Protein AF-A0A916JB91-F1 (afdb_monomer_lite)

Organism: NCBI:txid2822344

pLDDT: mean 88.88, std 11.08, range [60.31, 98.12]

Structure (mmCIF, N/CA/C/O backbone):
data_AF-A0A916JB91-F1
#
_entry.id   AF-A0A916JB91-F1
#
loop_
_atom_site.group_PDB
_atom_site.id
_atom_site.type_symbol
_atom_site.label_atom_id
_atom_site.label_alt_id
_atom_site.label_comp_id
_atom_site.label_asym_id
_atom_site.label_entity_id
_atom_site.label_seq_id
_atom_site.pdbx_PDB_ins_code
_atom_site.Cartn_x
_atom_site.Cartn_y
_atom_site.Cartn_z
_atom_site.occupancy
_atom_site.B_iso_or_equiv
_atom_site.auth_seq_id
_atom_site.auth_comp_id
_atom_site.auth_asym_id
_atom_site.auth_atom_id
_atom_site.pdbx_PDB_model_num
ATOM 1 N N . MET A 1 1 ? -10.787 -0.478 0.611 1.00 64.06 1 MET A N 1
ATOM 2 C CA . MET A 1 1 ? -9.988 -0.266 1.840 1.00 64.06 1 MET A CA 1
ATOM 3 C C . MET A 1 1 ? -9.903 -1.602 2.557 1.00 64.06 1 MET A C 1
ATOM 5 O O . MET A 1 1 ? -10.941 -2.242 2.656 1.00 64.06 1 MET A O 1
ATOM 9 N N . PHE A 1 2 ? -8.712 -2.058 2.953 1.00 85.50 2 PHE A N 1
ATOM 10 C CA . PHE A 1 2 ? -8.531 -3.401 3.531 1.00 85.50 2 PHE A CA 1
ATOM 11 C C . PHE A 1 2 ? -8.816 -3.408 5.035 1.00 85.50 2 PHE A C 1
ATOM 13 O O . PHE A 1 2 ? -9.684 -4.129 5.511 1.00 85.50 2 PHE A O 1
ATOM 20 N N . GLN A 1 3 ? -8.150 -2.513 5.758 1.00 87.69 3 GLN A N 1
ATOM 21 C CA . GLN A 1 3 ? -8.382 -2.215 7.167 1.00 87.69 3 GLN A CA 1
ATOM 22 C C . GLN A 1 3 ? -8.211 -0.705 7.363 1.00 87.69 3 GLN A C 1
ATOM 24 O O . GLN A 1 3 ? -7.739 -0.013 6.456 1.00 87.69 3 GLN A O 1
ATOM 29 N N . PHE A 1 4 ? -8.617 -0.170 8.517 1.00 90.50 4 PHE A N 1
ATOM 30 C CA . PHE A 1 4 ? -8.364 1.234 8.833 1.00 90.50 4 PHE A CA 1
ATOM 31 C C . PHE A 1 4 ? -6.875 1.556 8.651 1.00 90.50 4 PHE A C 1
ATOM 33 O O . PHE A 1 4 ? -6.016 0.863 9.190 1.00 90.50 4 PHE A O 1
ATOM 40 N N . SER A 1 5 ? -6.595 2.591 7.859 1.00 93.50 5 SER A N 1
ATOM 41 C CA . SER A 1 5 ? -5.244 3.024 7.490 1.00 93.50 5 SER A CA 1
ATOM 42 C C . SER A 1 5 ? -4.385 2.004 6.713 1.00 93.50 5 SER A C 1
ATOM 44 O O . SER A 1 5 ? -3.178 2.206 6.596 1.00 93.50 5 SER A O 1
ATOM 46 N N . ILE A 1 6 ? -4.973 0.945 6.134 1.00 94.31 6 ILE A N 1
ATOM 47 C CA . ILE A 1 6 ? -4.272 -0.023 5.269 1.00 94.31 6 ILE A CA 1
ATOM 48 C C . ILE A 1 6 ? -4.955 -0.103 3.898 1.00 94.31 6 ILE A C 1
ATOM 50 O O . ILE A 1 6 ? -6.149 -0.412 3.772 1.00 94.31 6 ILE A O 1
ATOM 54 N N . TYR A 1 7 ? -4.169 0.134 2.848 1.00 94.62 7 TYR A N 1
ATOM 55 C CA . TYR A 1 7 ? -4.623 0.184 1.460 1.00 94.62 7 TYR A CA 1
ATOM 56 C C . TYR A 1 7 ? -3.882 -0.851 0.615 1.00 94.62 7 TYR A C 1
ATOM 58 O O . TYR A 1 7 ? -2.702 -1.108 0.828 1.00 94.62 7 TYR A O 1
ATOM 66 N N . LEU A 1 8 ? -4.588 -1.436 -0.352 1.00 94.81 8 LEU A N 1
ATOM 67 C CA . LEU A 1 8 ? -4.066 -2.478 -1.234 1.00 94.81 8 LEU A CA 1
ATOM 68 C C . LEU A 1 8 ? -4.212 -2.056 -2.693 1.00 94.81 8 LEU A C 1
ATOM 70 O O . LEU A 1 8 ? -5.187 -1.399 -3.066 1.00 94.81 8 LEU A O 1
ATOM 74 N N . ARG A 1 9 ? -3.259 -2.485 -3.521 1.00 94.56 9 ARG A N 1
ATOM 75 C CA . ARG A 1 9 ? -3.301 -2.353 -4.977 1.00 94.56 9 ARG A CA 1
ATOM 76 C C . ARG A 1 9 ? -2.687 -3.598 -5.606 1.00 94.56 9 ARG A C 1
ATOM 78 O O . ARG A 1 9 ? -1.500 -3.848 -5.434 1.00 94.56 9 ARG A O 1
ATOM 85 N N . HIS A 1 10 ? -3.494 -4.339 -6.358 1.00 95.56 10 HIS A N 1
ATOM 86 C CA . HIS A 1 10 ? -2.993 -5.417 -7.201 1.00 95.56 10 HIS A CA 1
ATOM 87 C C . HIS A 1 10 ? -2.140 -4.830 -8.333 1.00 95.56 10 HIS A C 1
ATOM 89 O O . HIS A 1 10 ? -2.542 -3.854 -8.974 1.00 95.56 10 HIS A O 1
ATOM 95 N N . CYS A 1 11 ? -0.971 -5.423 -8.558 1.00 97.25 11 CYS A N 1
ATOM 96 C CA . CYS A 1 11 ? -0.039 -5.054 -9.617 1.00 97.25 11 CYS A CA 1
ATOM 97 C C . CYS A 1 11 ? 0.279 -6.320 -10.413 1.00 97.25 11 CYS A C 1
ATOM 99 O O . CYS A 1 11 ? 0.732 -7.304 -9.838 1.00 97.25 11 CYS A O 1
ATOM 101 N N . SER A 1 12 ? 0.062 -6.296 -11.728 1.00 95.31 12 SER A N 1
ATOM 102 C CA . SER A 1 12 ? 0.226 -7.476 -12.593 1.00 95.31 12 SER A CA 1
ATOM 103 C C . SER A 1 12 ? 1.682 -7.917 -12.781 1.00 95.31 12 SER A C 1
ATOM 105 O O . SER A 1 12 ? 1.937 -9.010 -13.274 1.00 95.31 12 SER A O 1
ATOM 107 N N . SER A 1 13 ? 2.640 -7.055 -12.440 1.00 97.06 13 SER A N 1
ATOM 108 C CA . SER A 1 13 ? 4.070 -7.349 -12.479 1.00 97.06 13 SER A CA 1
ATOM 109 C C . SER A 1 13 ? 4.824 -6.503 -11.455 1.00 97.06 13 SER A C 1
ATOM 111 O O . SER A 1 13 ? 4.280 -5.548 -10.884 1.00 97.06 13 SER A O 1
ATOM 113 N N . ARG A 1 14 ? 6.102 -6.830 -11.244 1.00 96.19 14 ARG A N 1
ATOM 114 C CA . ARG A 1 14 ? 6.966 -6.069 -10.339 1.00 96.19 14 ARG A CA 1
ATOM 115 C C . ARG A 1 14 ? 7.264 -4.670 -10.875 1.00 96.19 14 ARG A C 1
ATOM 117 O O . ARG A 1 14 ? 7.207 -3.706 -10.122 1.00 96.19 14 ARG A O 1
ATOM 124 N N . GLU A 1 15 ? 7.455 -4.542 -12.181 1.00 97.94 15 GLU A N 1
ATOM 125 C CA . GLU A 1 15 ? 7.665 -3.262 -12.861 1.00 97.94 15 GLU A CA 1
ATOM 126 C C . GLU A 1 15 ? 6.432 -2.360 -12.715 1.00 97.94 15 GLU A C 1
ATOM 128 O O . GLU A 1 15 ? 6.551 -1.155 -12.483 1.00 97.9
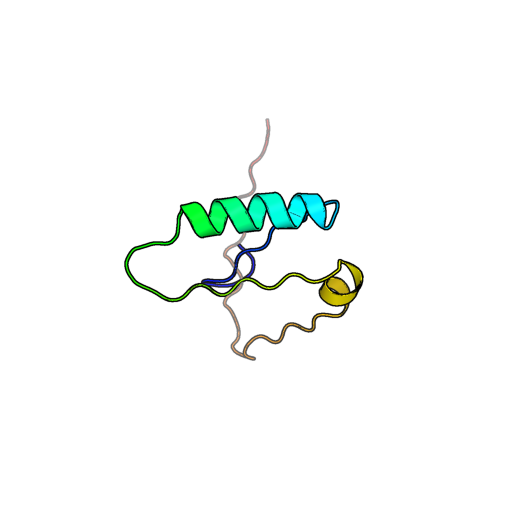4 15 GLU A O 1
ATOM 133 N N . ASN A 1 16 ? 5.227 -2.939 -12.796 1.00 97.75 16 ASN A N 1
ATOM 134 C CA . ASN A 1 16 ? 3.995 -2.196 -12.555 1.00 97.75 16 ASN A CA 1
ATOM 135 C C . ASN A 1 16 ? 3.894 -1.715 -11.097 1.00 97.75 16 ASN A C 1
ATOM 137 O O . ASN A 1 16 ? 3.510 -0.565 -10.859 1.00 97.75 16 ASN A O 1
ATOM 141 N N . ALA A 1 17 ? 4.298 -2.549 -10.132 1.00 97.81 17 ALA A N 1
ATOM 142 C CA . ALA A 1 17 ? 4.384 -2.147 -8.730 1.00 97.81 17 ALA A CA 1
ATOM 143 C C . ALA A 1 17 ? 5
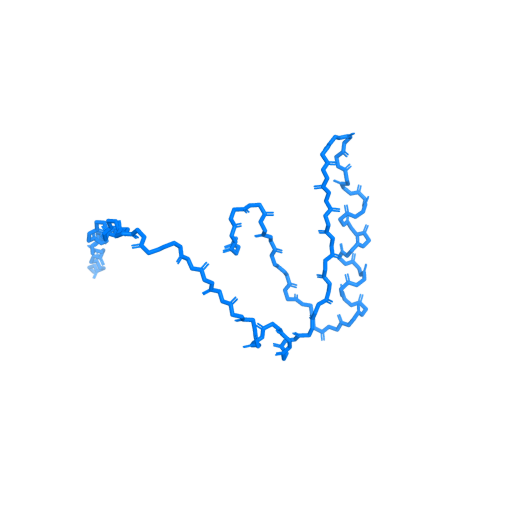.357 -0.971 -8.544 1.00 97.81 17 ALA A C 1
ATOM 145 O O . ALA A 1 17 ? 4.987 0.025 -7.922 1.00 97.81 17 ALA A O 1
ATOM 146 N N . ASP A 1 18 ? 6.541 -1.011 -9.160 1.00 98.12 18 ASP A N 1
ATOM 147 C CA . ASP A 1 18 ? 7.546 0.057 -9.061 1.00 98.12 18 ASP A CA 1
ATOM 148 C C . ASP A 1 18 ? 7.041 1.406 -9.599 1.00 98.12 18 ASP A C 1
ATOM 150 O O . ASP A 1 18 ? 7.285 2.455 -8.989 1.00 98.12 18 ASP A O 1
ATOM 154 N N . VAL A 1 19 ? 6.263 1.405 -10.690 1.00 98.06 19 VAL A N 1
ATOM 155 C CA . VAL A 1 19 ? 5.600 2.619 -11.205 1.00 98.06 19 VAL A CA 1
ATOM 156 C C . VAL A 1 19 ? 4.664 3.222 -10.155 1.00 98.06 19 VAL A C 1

+---+

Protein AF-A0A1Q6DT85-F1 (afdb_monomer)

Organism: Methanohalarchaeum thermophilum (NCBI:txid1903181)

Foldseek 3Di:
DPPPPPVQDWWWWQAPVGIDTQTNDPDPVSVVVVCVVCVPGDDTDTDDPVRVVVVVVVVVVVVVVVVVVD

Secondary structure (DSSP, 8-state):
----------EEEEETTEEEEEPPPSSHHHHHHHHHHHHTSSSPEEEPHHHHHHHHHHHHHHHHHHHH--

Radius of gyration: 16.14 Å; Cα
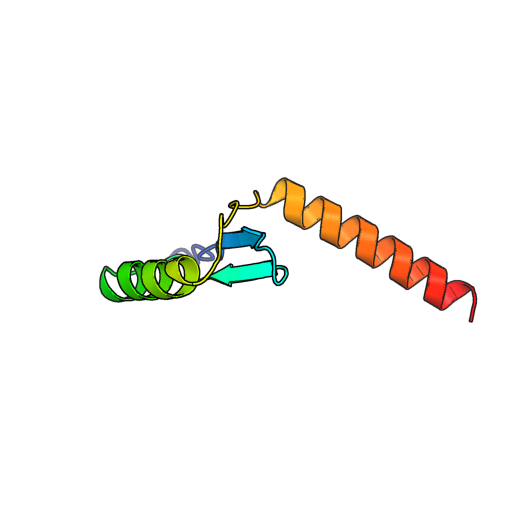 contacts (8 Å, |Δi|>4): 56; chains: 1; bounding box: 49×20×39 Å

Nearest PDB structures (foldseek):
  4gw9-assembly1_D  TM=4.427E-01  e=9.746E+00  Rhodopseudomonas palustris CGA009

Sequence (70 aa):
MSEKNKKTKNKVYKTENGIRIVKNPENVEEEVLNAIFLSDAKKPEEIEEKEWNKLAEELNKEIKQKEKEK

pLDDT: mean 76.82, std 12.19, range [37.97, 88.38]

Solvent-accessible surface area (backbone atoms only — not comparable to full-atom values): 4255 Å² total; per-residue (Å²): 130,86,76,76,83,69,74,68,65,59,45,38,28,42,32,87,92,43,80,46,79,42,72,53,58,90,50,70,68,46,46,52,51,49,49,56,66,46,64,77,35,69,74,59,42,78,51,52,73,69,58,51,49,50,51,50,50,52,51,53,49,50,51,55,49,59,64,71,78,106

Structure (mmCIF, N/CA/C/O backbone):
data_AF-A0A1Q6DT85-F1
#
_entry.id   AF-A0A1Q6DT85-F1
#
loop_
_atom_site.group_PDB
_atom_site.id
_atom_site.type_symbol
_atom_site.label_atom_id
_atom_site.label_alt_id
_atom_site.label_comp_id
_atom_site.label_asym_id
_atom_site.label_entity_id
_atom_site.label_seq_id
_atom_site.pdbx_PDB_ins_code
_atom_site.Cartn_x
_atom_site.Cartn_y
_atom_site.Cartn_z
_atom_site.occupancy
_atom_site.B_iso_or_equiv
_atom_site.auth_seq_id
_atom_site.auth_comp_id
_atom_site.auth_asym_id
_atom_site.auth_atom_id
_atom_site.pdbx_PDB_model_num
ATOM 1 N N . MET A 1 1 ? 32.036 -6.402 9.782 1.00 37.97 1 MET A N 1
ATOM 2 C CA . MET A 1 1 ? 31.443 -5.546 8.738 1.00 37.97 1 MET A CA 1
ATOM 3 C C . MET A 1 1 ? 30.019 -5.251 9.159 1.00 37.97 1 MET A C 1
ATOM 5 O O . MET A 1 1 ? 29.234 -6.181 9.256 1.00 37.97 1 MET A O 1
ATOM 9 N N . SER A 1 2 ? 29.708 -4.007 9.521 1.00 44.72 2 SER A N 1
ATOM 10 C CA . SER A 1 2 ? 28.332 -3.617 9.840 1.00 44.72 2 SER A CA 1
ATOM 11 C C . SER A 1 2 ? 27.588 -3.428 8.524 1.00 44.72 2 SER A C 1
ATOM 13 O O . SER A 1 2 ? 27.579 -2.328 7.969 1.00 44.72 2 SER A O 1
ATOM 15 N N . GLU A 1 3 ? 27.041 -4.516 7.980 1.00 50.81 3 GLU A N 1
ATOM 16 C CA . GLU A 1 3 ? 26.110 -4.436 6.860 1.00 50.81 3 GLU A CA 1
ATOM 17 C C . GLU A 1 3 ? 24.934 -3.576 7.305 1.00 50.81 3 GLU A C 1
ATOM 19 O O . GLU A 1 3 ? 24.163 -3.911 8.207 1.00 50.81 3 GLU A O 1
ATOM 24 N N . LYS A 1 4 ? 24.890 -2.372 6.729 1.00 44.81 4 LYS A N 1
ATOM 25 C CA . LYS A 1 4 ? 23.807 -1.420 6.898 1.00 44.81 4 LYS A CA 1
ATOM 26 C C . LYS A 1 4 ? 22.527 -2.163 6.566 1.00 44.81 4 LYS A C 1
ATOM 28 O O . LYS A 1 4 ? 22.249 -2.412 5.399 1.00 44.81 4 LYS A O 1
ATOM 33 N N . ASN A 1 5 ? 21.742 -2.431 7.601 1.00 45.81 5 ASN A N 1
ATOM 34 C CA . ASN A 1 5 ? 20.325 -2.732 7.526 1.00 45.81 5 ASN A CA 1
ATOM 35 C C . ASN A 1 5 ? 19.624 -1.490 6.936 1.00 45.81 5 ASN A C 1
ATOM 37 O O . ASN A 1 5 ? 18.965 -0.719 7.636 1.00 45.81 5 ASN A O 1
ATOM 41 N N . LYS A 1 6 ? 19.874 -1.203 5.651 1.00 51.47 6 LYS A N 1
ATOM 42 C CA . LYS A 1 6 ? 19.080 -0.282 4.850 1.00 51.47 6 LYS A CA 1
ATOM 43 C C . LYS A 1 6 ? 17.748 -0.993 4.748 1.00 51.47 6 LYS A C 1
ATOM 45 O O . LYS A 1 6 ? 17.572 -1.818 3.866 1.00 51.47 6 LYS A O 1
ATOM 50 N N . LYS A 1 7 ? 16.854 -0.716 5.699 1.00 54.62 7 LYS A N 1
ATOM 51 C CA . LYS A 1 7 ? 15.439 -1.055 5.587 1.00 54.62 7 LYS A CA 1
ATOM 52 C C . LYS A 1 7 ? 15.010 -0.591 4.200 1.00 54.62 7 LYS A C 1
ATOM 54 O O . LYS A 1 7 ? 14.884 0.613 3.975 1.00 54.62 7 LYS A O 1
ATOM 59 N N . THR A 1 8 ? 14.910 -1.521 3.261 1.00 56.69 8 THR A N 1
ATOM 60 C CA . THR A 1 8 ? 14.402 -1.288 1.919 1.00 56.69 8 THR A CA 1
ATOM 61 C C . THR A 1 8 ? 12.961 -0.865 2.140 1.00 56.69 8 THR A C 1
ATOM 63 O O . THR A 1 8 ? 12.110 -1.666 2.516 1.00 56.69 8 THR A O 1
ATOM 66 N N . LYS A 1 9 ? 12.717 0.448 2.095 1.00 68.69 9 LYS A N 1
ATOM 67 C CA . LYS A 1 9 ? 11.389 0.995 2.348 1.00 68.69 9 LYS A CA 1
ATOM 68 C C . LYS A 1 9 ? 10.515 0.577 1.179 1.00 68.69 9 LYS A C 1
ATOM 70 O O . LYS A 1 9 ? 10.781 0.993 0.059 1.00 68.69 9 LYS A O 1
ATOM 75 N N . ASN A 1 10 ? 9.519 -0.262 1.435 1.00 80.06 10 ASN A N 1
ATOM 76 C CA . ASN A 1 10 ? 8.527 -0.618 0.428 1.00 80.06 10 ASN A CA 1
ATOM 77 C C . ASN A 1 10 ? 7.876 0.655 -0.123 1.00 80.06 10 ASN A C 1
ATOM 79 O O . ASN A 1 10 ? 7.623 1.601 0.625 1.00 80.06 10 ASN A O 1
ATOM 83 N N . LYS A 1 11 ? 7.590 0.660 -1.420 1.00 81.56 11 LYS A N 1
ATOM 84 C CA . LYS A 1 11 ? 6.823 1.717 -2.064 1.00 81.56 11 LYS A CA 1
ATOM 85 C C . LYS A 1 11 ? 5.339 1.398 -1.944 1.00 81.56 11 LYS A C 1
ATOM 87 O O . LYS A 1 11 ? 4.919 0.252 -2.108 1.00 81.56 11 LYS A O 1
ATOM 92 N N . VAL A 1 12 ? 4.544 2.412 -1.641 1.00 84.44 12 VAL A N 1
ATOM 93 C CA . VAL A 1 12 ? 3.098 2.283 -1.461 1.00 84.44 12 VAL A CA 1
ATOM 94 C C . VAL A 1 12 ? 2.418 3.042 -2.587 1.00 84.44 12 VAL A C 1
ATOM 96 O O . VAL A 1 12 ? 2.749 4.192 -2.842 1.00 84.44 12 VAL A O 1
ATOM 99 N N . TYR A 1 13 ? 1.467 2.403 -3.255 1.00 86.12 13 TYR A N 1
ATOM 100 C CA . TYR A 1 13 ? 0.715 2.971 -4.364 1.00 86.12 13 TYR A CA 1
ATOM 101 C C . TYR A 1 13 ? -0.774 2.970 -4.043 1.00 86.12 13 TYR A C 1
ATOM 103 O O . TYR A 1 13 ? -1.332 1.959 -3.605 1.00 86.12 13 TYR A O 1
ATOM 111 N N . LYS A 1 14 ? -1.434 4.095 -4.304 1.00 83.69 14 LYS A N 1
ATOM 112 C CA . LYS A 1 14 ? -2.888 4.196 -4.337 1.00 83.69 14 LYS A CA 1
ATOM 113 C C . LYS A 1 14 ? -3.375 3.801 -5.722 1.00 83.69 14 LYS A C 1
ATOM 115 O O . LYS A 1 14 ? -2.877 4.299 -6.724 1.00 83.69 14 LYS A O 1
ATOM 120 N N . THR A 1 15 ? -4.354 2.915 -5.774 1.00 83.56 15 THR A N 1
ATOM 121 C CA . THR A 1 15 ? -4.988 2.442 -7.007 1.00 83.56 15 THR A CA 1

+---+

Find where the line with "Protein AF-A0A916JB91-F1 (afdb_monomer_lite)" sits in the material above, then copy exactly from it through the line with "ATOM 9 N N . PHE". Add no other line.

Protein AF-A0A916JB91-F1 (afdb_monomer_lite)

Organism: NCBI:txid2822344

pLDDT: mean 88.88, std 11.08, range [60.31, 98.12]

Structure (mmCIF, N/CA/C/O backbone):
data_AF-A0A916JB91-F1
#
_entry.id   AF-A0A916JB91-F1
#
loop_
_atom_site.group_PDB
_atom_site.id
_atom_site.type_symbol
_atom_site.label_atom_id
_atom_site.label_alt_id
_atom_site.label_comp_id
_atom_site.label_asym_id
_atom_site.label_entity_id
_atom_site.label_seq_id
_atom_site.pdbx_PDB_ins_code
_atom_site.Cartn_x
_atom_site.Cartn_y
_atom_site.Cartn_z
_atom_site.occupancy
_atom_site.B_iso_or_equiv
_atom_site.auth_seq_id
_atom_site.auth_comp_id
_atom_site.auth_asym_id
_atom_site.auth_atom_id
_atom_site.pdbx_PDB_model_num
ATOM 1 N N . MET A 1 1 ? -10.787 -0.478 0.611 1.00 64.06 1 MET A N 1
ATOM 2 C CA . MET A 1 1 ? -9.988 -0.266 1.840 1.00 64.06 1 MET A CA 1
ATOM 3 C C . MET A 1 1 ? -9.903 -1.602 2.557 1.00 64.06 1 MET A C 1
ATOM 5 O O . MET A 1 1 ? -10.941 -2.242 2.656 1.00 64.06 1 MET A O 1
ATOM 9 N N . PHE A 1 2 ? -8.712 -2.058 2.953 1.00 85.50 2 PHE A N 1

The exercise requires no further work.